What the task requires »
Once the line containing "ATOM 44 C CA" has been written out, stop; until then, restate each line of the entries below word for word from the first.

Records »
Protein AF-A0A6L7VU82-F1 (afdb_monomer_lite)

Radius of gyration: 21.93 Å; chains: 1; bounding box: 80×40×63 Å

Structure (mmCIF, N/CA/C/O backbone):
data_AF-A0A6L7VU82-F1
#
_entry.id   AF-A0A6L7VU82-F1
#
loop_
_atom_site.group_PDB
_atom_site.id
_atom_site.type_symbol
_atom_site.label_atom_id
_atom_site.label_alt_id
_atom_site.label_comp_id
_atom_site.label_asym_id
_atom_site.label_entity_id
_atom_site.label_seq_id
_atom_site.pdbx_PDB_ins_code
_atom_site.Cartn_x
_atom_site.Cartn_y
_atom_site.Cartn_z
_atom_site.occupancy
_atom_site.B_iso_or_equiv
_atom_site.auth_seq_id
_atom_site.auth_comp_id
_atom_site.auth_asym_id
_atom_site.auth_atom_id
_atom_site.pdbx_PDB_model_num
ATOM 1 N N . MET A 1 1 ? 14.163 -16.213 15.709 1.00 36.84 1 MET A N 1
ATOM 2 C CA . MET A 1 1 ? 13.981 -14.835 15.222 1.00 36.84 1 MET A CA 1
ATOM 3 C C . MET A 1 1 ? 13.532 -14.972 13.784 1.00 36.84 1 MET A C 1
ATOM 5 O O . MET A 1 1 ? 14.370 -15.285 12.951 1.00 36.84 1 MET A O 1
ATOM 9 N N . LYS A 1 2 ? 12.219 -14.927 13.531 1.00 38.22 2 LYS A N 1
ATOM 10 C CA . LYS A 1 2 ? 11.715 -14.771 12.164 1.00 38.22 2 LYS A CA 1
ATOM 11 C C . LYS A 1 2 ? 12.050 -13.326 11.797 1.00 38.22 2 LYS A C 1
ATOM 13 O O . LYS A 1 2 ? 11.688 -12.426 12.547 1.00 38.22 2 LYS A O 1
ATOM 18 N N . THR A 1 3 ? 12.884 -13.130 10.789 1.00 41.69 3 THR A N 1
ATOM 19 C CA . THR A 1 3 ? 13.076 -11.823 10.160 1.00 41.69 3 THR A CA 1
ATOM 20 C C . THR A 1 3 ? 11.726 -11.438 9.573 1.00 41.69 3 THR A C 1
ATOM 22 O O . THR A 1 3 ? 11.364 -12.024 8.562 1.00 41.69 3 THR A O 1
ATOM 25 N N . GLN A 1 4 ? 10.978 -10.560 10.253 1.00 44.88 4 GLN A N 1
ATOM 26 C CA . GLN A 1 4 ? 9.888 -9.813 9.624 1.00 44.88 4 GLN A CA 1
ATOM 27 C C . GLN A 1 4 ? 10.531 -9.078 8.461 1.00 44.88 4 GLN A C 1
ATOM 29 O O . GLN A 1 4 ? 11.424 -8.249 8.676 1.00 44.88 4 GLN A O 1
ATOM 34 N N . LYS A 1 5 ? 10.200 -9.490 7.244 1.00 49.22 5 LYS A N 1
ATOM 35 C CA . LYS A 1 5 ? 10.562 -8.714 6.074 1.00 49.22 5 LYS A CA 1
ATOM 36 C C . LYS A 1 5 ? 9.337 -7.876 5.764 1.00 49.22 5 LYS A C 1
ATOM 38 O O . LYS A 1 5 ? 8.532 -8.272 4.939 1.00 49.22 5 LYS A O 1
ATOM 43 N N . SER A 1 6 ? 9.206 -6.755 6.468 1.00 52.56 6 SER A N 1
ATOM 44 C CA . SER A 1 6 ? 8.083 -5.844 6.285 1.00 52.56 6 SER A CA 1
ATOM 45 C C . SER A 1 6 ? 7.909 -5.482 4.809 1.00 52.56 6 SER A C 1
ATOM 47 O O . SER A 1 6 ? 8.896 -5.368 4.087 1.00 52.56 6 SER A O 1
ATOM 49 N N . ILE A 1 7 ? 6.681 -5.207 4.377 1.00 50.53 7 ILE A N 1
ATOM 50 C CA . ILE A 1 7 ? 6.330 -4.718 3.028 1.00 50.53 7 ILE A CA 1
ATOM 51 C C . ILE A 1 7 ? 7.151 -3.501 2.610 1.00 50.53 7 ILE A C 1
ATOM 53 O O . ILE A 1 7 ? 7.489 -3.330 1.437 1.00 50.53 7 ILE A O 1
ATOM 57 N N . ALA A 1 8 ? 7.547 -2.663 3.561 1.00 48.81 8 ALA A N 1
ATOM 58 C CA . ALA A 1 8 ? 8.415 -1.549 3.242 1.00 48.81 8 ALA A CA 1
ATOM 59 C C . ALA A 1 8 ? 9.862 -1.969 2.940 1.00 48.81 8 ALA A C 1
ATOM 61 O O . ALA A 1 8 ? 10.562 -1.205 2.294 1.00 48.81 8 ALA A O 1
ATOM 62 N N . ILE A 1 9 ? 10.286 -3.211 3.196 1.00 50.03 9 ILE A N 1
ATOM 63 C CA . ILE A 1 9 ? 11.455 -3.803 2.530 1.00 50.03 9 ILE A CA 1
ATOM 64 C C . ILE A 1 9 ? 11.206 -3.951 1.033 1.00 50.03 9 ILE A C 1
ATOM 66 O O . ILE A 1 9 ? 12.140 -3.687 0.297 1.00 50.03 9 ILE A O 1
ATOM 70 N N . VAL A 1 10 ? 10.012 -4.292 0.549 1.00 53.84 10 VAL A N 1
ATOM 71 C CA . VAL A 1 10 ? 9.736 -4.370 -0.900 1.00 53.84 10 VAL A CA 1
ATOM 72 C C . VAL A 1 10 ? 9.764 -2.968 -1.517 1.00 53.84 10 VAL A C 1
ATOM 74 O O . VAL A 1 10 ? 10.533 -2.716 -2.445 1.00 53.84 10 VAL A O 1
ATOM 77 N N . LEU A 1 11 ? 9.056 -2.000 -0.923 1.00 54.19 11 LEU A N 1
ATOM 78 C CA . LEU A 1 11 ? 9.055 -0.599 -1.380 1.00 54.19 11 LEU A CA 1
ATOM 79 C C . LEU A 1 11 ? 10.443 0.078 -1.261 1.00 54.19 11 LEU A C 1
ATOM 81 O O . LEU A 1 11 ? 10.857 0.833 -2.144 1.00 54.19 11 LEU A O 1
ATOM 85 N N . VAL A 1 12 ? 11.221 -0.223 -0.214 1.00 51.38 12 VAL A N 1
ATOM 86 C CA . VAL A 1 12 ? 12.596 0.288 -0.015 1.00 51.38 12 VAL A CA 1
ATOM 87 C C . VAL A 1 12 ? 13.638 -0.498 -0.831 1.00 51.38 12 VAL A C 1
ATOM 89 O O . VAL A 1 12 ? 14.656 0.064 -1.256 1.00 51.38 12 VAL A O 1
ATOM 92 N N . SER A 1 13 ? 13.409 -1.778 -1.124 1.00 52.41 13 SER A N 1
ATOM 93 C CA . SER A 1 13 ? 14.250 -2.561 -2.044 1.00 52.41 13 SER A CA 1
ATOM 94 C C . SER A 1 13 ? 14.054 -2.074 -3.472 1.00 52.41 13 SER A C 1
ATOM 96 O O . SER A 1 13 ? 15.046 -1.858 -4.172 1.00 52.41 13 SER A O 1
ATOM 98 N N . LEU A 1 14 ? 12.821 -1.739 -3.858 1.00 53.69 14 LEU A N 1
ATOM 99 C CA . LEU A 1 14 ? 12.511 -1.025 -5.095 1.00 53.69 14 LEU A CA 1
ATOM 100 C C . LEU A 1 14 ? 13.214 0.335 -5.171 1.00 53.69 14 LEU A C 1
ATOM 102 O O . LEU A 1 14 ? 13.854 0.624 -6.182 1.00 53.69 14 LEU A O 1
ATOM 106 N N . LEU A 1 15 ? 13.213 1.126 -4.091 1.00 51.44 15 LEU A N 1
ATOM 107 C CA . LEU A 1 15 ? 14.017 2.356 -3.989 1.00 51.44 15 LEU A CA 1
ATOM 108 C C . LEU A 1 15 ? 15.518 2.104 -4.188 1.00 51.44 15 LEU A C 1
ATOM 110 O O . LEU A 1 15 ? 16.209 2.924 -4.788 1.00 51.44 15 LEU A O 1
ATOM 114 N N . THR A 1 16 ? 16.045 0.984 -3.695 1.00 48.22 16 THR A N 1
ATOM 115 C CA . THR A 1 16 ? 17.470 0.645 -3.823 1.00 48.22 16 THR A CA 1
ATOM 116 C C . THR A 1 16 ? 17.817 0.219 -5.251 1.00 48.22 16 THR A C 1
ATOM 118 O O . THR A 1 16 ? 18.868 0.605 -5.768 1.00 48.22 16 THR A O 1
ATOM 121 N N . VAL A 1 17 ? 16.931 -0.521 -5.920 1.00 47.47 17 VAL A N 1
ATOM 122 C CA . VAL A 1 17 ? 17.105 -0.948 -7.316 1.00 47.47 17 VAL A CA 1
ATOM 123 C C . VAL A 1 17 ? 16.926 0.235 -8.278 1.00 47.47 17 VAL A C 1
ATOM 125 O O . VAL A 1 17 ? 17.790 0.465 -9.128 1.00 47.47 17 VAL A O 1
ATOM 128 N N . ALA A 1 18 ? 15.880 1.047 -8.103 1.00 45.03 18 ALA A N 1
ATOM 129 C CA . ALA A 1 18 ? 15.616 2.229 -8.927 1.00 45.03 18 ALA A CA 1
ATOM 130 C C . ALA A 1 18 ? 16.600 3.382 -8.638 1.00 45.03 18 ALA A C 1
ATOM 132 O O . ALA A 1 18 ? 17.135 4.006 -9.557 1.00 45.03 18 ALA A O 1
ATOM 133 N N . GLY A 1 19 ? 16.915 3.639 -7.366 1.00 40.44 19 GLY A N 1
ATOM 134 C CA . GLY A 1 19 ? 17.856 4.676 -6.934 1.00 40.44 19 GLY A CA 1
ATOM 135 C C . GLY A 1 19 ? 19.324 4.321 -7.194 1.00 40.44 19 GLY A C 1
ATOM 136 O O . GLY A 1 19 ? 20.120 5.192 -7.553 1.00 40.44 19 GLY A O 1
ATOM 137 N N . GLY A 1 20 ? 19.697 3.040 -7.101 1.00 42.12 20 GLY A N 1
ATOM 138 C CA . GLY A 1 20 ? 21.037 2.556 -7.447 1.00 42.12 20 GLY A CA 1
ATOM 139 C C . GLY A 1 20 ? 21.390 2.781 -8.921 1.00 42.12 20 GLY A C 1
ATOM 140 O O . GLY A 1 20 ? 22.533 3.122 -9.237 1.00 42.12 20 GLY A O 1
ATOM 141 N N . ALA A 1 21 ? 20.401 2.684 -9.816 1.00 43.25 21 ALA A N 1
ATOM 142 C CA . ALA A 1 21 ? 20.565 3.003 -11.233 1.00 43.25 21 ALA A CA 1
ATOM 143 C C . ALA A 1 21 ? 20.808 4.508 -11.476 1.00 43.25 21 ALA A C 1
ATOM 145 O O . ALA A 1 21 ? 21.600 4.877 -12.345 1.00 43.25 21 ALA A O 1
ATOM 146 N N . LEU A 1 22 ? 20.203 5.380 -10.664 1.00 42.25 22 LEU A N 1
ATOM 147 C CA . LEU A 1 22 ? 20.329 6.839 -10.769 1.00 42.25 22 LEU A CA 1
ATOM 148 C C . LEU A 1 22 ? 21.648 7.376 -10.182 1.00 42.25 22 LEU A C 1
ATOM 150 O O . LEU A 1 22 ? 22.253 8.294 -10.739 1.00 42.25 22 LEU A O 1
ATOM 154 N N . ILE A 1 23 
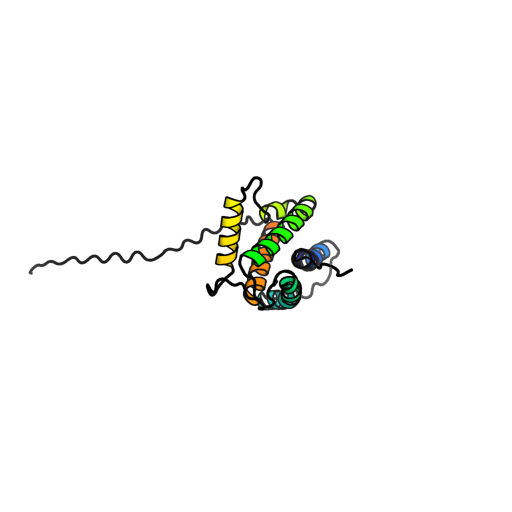? 22.168 6.776 -9.106 1.00 43.59 23 ILE A N 1
ATOM 155 C CA . ILE A 1 23 ? 23.437 7.208 -8.484 1.00 43.59 23 ILE A CA 1
ATOM 156 C C . ILE A 1 23 ? 24.657 6.877 -9.368 1.00 43.59 23 ILE A C 1
ATOM 158 O O . ILE A 1 23 ? 25.657 7.601 -9.344 1.00 43.59 23 ILE A O 1
ATOM 162 N N . ALA A 1 24 ? 24.571 5.862 -10.236 1.00 42.31 24 ALA A N 1
ATOM 163 C CA . ALA A 1 24 ? 25.616 5.568 -11.221 1.00 42.31 24 ALA A CA 1
ATOM 164 C C . ALA A 1 24 ? 25.786 6.675 -12.293 1.00 42.31 24 ALA A C 1
ATOM 166 O O . ALA A 1 24 ? 26.804 6.712 -12.987 1.00 42.31 24 ALA A O 1
ATOM 167 N N . GLN A 1 25 ? 24.840 7.616 -12.406 1.00 43.19 25 GLN A N 1
ATOM 168 C CA . GLN A 1 25 ? 24.835 8.669 -13.424 1.00 43.19 25 GLN A CA 1
ATOM 169 C C . GLN A 1 25 ? 25.800 9.838 -13.136 1.00 43.19 25 GLN A C 1
ATOM 171 O O . GLN A 1 25 ? 26.201 10.534 -14.069 1.00 43.19 25 GLN A O 1
ATOM 176 N N . GLN A 1 26 ? 26.233 10.062 -11.887 1.00 43.81 26 GLN A N 1
ATOM 177 C CA . GLN A 1 26 ? 27.142 11.183 -11.566 1.00 43.81 26 GLN A CA 1
ATOM 178 C C . GLN A 1 26 ? 28.639 10.823 -11.585 1.00 43.81 26 GLN A C 1
ATOM 180 O O . GLN A 1 26 ? 29.488 11.691 -11.378 1.00 43.81 26 GLN A O 1
ATOM 185 N N . GLY A 1 27 ? 28.990 9.568 -11.879 1.00 43.84 27 GLY A N 1
ATOM 186 C CA . GLY A 1 27 ? 30.336 9.036 -11.666 1.00 43.84 27 GLY A CA 1
ATOM 187 C C . GLY A 1 27 ? 31.026 8.430 -12.887 1.00 43.84 27 GLY A C 1
ATOM 188 O O . GLY A 1 27 ? 31.585 7.350 -12.759 1.00 43.84 27 GLY A O 1
ATOM 189 N N . GLY A 1 28 ? 31.059 9.099 -14.043 1.00 41.69 28 GLY A N 1
ATOM 190 C CA . GLY A 1 28 ? 32.103 8.813 -15.039 1.00 41.69 28 GLY A CA 1
ATOM 191 C C . GLY A 1 28 ? 31.640 8.597 -16.476 1.00 41.69 28 GLY A C 1
ATOM 192 O O . GLY A 1 28 ? 30.852 7.719 -16.802 1.00 41.69 28 GLY A O 1
ATOM 193 N N . MET A 1 29 ? 32.226 9.412 -17.350 1.00 50.34 29 MET A N 1
ATOM 194 C CA . MET A 1 29 ? 32.179 9.326 -18.803 1.00 50.34 29 MET A CA 1
ATOM 195 C C . MET A 1 29 ? 32.598 7.944 -19.331 1.00 50.34 29 MET A C 1
ATOM 197 O O . MET A 1 29 ? 33.674 7.457 -18.994 1.00 50.34 29 MET A O 1
ATOM 201 N N . GLY A 1 30 ? 31.830 7.417 -20.290 1.00 44.94 30 GLY A N 1
ATOM 202 C CA . GLY A 1 30 ? 32.356 6.522 -21.324 1.00 44.94 30 GLY A CA 1
ATOM 203 C C . GLY A 1 30 ? 31.666 5.166 -21.438 1.00 44.94 30 GLY A C 1
ATOM 204 O O . GLY A 1 30 ? 32.199 4.167 -20.975 1.00 44.94 30 GLY A O 1
ATOM 205 N N . GLY A 1 31 ? 30.547 5.128 -22.168 1.00 46.72 31 GLY A N 1
ATOM 206 C CA . GLY A 1 31 ? 30.028 3.898 -22.776 1.00 46.72 31 GLY A CA 1
ATOM 207 C C . GLY A 1 31 ? 28.836 3.266 -22.063 1.00 46.72 31 GLY A C 1
ATOM 208 O O . GLY A 1 31 ? 28.939 2.149 -21.576 1.00 46.72 31 GLY A O 1
ATOM 209 N N . MET A 1 32 ? 27.683 3.938 -22.058 1.00 47.31 32 MET A N 1
ATOM 210 C CA . MET A 1 32 ? 26.415 3.263 -21.768 1.00 47.31 32 MET A CA 1
ATOM 211 C C . MET A 1 32 ? 25.912 2.584 -23.049 1.00 47.31 32 MET A C 1
ATOM 213 O O . MET A 1 32 ? 25.409 3.243 -23.958 1.00 47.31 32 MET A O 1
ATOM 217 N N . GLN A 1 33 ? 26.074 1.261 -23.139 1.00 47.50 33 GLN A N 1
ATOM 218 C CA . GLN A 1 33 ? 25.126 0.438 -23.895 1.00 47.50 33 GLN A CA 1
ATOM 219 C C . GLN A 1 33 ? 23.756 0.613 -23.232 1.00 47.50 33 GLN A C 1
ATOM 221 O O . GLN A 1 33 ? 23.679 0.605 -22.007 1.00 47.50 33 GLN A O 1
ATOM 226 N N . GLY A 1 34 ? 22.725 0.863 -24.043 1.00 46.88 34 GLY A N 1
ATOM 227 C CA . GLY A 1 34 ? 21.404 1.322 -23.615 1.00 46.88 34 GLY A CA 1
ATOM 228 C C . GLY A 1 34 ? 20.869 0.577 -22.398 1.00 46.88 34 GLY A C 1
ATOM 229 O O . GLY A 1 34 ? 20.564 -0.609 -22.479 1.00 46.88 34 GLY A O 1
ATOM 230 N N . PHE A 1 35 ? 20.758 1.297 -21.284 1.00 46.78 35 PHE A N 1
ATOM 231 C CA . PHE A 1 35 ? 19.991 0.853 -20.133 1.00 46.78 35 PHE A CA 1
ATOM 232 C C . PHE A 1 35 ? 18.524 0.963 -20.545 1.00 46.78 35 PHE A C 1
ATOM 234 O O . PHE A 1 35 ? 17.949 2.050 -20.573 1.00 46.78 35 PHE A O 1
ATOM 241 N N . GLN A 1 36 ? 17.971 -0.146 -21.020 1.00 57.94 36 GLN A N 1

Response box »
Protein AF-A0A6L7VU82-F1 (afdb_monomer_lite)

Radius of gyration: 21.93 Å; chains: 1; bounding box: 80×40×63 Å

Structure (mmCIF, N/CA/C/O backbone):
data_AF-A0A6L7VU82-F1
#
_entry.id   AF-A0A6L7VU82-F1
#
loop_
_atom_site.group_PDB
_atom_site.id
_atom_site.type_symbol
_atom_site.label_atom_id
_atom_site.label_alt_id
_atom_site.label_comp_id
_atom_site.label_asym_id
_atom_site.label_entity_id
_atom_site.label_seq_id
_atom_site.pdbx_PDB_ins_code
_atom_site.Cartn_x
_atom_site.Cartn_y
_atom_site.Cartn_z
_atom_site.occupancy
_atom_site.B_iso_or_equiv
_atom_site.auth_seq_id
_atom_site.auth_comp_id
_atom_site.auth_asym_id
_atom_site.auth_atom_id
_atom_site.pdbx_PDB_model_num
ATOM 1 N N . MET A 1 1 ? 14.163 -16.213 15.709 1.00 36.84 1 MET A N 1
ATOM 2 C CA . MET A 1 1 ? 13.981 -14.835 15.222 1.00 36.84 1 MET A CA 1
ATOM 3 C C . MET A 1 1 ? 13.532 -14.972 13.784 1.00 36.84 1 MET A C 1
ATOM 5 O O . MET A 1 1 ? 14.370 -15.285 12.951 1.00 36.84 1 MET A O 1
ATOM 9 N N . LYS A 1 2 ? 12.219 -14.927 13.531 1.00 38.22 2 LYS A N 1
ATOM 10 C CA . LYS A 1 2 ? 11.715 -14.771 12.164 1.00 38.22 2 LYS A CA 1
ATOM 11 C C . LYS A 1 2 ? 12.050 -13.326 11.797 1.00 38.22 2 LYS A C 1
ATOM 13 O O . LYS A 1 2 ? 11.688 -12.426 12.547 1.00 38.22 2 LYS A O 1
ATOM 18 N N . THR A 1 3 ? 12.884 -13.130 10.789 1.00 41.69 3 THR A N 1
ATOM 19 C CA . THR A 1 3 ? 13.076 -11.823 10.160 1.00 41.69 3 THR A CA 1
ATOM 20 C C . THR A 1 3 ? 11.726 -11.438 9.573 1.00 41.69 3 THR A C 1
ATOM 22 O O . THR A 1 3 ? 11.364 -12.024 8.562 1.00 41.69 3 THR A O 1
ATOM 25 N N . GLN A 1 4 ? 10.978 -10.560 10.253 1.00 44.88 4 GLN A N 1
ATOM 26 C CA . GLN A 1 4 ? 9.888 -9.813 9.624 1.00 44.88 4 GLN A CA 1
ATOM 27 C C . GLN A 1 4 ? 10.531 -9.078 8.461 1.00 44.88 4 GLN A C 1
ATOM 29 O O . GLN A 1 4 ? 11.424 -8.249 8.676 1.00 44.88 4 GLN A O 1
ATOM 34 N N . LYS A 1 5 ? 10.200 -9.490 7.244 1.00 49.22 5 LYS A N 1
ATOM 35 C CA . LYS A 1 5 ? 10.562 -8.714 6.074 1.00 49.22 5 LYS A CA 1
ATOM 36 C C . LYS A 1 5 ? 9.337 -7.876 5.764 1.00 49.22 5 LYS A C 1
ATOM 38 O O . LYS A 1 5 ? 8.532 -8.272 4.939 1.00 49.22 5 LYS A O 1
ATOM 43 N N . SER A 1 6 ? 9.206 -6.755 6.468 1.00 52.56 6 SER A N 1
ATOM 44 C CA . SER A 1 6 ? 8.083 -5.844 6.285 1.00 52.56 6 SER A CA 1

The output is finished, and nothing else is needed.